I really think this is the most likely reason software engineers will unionize - this realizing that 99% of companies are helmed by incompetent lottery winners and have been coasting on that initial capital/revenue infusion ever since.
Here's some food for thought: whiner communities create a conservative feedback loop that preserves existing problems and singles out for attack those who try to do anything about them. The primary output from these communities is creating a chilling effect that dissuades everyone from acting upon a problem, as doing anything about anything singles you out for attack and criticism.
If you fix a problem, people stop whining. There are no praises, victory laps, or any recognition though. There is only bitching about issues.

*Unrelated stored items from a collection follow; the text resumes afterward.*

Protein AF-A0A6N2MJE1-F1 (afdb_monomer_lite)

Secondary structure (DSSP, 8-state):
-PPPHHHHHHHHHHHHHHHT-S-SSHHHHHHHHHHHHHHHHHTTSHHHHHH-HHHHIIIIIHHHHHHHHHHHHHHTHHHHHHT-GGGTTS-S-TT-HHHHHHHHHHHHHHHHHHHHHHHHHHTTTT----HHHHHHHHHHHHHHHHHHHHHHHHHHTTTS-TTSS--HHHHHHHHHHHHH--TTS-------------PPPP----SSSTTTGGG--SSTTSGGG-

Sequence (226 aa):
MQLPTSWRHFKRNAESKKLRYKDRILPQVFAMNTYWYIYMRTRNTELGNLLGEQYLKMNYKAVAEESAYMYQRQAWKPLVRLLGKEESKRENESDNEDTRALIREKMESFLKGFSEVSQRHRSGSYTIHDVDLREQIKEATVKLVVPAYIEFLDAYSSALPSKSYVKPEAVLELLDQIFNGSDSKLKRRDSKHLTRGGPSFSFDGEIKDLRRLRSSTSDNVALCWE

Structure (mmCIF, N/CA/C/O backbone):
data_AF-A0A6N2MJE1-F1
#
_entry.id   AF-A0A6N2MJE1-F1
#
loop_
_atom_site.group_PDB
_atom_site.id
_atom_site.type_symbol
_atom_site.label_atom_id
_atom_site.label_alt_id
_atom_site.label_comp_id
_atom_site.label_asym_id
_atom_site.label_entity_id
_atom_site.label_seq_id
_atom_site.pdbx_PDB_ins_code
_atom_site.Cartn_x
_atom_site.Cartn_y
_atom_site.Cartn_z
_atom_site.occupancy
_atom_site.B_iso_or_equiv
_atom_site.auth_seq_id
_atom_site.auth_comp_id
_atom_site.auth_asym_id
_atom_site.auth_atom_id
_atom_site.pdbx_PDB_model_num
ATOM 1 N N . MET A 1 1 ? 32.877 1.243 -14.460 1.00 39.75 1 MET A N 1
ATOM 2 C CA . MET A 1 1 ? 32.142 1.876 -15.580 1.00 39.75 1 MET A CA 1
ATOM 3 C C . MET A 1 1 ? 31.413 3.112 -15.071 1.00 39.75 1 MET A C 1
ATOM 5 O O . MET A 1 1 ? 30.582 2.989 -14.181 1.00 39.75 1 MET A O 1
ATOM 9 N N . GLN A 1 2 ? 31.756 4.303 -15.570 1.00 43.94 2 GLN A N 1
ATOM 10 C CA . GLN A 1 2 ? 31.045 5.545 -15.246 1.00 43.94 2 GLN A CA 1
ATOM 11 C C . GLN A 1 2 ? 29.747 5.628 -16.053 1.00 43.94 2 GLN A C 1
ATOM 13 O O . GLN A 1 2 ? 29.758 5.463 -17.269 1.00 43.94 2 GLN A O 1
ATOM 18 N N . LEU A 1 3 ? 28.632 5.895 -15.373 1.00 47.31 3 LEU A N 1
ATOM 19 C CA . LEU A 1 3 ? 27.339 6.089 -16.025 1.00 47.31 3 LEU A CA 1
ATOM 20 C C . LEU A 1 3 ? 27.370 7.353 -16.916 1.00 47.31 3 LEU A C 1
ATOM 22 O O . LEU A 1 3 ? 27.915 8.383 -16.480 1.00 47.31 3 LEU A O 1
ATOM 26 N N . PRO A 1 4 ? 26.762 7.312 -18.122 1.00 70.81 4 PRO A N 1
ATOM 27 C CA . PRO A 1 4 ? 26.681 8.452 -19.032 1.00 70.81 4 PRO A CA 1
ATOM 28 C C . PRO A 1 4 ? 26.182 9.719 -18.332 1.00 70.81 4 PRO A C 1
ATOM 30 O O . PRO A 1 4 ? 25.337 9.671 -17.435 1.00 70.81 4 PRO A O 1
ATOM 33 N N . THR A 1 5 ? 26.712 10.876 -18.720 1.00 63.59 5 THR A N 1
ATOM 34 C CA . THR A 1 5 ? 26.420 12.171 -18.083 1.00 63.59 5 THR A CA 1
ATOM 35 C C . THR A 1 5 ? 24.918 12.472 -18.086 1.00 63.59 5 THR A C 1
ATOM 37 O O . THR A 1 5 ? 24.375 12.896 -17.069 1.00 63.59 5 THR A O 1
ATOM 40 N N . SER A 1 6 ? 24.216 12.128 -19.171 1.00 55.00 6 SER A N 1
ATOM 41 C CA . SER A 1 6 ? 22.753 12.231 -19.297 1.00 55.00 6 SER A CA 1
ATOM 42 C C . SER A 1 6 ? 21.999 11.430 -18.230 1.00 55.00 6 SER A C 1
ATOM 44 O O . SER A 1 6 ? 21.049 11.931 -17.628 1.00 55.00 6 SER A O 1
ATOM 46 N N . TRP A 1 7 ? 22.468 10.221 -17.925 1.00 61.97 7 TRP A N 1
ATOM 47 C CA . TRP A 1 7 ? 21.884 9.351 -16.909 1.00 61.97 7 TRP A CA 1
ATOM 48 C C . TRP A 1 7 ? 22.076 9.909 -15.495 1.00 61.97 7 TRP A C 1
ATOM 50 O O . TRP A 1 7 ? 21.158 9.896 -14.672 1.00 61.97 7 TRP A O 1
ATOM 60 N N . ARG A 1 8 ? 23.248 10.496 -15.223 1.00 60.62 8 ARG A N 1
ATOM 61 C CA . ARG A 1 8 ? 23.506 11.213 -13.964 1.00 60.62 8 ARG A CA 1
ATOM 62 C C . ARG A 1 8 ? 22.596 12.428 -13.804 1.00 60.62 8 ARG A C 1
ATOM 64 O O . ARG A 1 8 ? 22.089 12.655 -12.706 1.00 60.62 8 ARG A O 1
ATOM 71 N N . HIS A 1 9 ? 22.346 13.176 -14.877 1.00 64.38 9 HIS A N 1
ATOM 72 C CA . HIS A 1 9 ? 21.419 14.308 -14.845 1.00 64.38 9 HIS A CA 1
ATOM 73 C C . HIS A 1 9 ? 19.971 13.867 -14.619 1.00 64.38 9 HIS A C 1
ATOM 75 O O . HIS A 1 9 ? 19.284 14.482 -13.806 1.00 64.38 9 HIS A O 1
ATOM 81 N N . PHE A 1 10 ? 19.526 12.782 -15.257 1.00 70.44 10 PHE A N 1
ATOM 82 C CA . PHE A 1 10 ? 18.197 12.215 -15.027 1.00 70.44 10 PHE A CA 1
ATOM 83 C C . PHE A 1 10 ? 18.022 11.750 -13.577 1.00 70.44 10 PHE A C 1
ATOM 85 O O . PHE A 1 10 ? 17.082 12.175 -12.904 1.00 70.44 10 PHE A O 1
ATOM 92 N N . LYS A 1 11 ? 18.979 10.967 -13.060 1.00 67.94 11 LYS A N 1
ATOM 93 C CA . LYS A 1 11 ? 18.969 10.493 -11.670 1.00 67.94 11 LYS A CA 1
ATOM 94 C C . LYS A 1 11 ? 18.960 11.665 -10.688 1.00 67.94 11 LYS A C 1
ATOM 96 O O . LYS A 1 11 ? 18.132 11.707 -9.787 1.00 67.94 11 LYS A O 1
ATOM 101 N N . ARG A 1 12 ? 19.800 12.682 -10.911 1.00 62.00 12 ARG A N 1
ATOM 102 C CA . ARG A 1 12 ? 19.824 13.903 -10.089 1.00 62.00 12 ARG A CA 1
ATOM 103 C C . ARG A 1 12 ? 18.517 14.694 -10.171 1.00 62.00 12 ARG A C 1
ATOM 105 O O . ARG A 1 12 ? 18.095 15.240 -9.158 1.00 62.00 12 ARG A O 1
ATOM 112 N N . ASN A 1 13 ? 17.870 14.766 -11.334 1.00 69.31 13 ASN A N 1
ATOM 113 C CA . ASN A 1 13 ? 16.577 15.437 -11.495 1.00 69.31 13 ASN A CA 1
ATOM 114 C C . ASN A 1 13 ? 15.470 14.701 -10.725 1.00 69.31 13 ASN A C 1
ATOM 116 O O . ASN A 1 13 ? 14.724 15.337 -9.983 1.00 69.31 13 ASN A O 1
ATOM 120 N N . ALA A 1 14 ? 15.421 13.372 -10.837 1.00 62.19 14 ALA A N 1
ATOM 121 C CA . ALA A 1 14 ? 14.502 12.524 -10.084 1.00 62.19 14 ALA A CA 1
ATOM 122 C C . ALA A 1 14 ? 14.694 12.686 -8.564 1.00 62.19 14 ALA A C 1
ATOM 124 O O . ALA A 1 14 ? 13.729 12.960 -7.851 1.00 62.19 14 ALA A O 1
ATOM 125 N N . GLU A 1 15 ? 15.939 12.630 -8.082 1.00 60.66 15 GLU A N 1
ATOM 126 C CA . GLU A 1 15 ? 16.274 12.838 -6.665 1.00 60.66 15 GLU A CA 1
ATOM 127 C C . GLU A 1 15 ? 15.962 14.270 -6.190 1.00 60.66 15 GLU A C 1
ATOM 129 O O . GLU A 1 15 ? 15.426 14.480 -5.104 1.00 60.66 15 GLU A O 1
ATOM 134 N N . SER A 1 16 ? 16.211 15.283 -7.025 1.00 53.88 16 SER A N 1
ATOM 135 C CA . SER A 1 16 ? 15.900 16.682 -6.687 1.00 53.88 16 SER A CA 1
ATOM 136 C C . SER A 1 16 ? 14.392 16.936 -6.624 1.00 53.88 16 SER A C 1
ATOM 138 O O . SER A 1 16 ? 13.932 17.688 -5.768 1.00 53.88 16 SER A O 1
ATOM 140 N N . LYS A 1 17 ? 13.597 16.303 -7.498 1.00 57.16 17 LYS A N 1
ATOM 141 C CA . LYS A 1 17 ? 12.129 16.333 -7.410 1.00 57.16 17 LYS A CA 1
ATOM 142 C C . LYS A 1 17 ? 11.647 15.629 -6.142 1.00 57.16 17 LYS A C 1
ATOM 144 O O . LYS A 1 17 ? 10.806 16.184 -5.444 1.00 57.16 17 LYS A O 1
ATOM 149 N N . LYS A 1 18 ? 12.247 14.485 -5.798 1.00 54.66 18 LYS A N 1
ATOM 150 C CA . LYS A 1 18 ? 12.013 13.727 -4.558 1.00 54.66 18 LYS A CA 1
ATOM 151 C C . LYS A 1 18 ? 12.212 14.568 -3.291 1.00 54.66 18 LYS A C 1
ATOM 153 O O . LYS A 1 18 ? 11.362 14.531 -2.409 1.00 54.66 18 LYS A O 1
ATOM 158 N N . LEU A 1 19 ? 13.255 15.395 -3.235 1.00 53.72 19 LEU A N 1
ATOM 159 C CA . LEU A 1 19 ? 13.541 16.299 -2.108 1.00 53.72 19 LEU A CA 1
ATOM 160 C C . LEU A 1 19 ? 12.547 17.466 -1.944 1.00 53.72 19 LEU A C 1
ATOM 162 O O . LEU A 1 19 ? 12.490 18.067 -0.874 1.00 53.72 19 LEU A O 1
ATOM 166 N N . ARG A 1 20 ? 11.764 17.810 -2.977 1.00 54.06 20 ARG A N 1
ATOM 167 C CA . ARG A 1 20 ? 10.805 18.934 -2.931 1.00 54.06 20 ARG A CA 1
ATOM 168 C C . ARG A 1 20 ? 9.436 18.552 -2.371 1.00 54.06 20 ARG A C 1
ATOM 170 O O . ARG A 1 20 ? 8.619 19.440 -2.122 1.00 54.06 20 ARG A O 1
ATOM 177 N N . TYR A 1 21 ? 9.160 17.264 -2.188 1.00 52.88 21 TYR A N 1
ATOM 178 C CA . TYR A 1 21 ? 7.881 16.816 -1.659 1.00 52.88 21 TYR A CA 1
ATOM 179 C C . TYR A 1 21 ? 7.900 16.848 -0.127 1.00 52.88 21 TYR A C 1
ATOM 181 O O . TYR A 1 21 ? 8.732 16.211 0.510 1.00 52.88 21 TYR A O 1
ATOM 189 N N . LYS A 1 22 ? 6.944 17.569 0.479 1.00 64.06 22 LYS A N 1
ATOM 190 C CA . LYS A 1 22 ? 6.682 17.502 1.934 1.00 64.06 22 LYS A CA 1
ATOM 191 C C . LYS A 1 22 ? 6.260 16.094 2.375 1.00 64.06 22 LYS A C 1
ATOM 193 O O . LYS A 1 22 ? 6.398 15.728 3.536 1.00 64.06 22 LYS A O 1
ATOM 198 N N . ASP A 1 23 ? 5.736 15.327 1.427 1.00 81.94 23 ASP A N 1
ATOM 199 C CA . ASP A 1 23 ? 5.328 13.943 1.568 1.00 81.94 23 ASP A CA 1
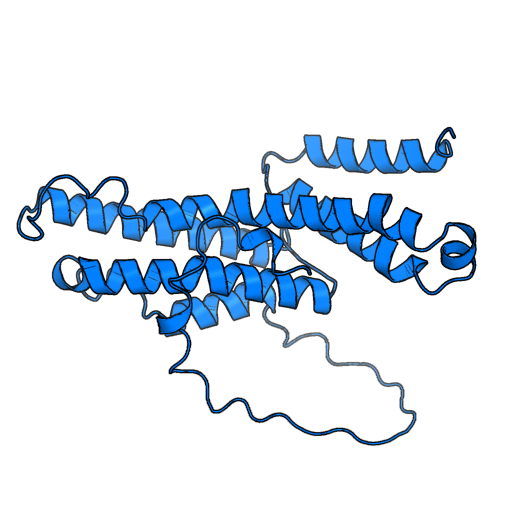ATOM 200 C C . ASP A 1 23 ? 6.491 12.989 1.258 1.00 81.94 23 ASP A C 1
ATOM 202 O O . ASP A 1 23 ? 7.041 13.023 0.159 1.00 81.94 23 ASP A O 1
ATOM 206 N N . ARG A 1 24 ? 6.840 12.114 2.209 1.00 85.38 24 ARG A N 1
ATOM 207 C CA . ARG A 1 24 ? 7.924 11.126 2.064 1.00 85.38 24 ARG A CA 1
ATOM 208 C C . ARG A 1 24 ? 7.542 9.913 1.206 1.00 85.38 24 ARG A C 1
ATOM 210 O O . ARG A 1 24 ? 8.437 9.244 0.688 1.00 85.38 24 ARG A O 1
ATOM 217 N N . ILE A 1 25 ? 6.243 9.672 1.011 1.00 91.56 25 ILE A N 1
ATOM 218 C CA . ILE A 1 25 ? 5.696 8.544 0.243 1.00 91.56 25 ILE A CA 1
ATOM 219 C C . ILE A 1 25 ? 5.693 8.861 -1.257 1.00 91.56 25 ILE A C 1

That's the problem with whiners. It's a culture based on not fixing problems and attacking those who dare do anything about anything. That's why you must stay away from whiners and complainers. They don't build up, they thrive in tearing others down.
wavemode•7mo ago
I wish. I've worked for startups where I would've killed to have such a space, where people actually felt free to criticize the way things were going.
Toxic positivity is a thing too.
ge96•7mo ago
edit: ehh this is external though
golergka•7mo ago
bravesoul2•7mo ago
buggy6257•7mo ago
0x696C6961•7mo ago
only-one1701•7mo ago
yodsanklai•7mo ago
But I agree, constant negativity doesn't help.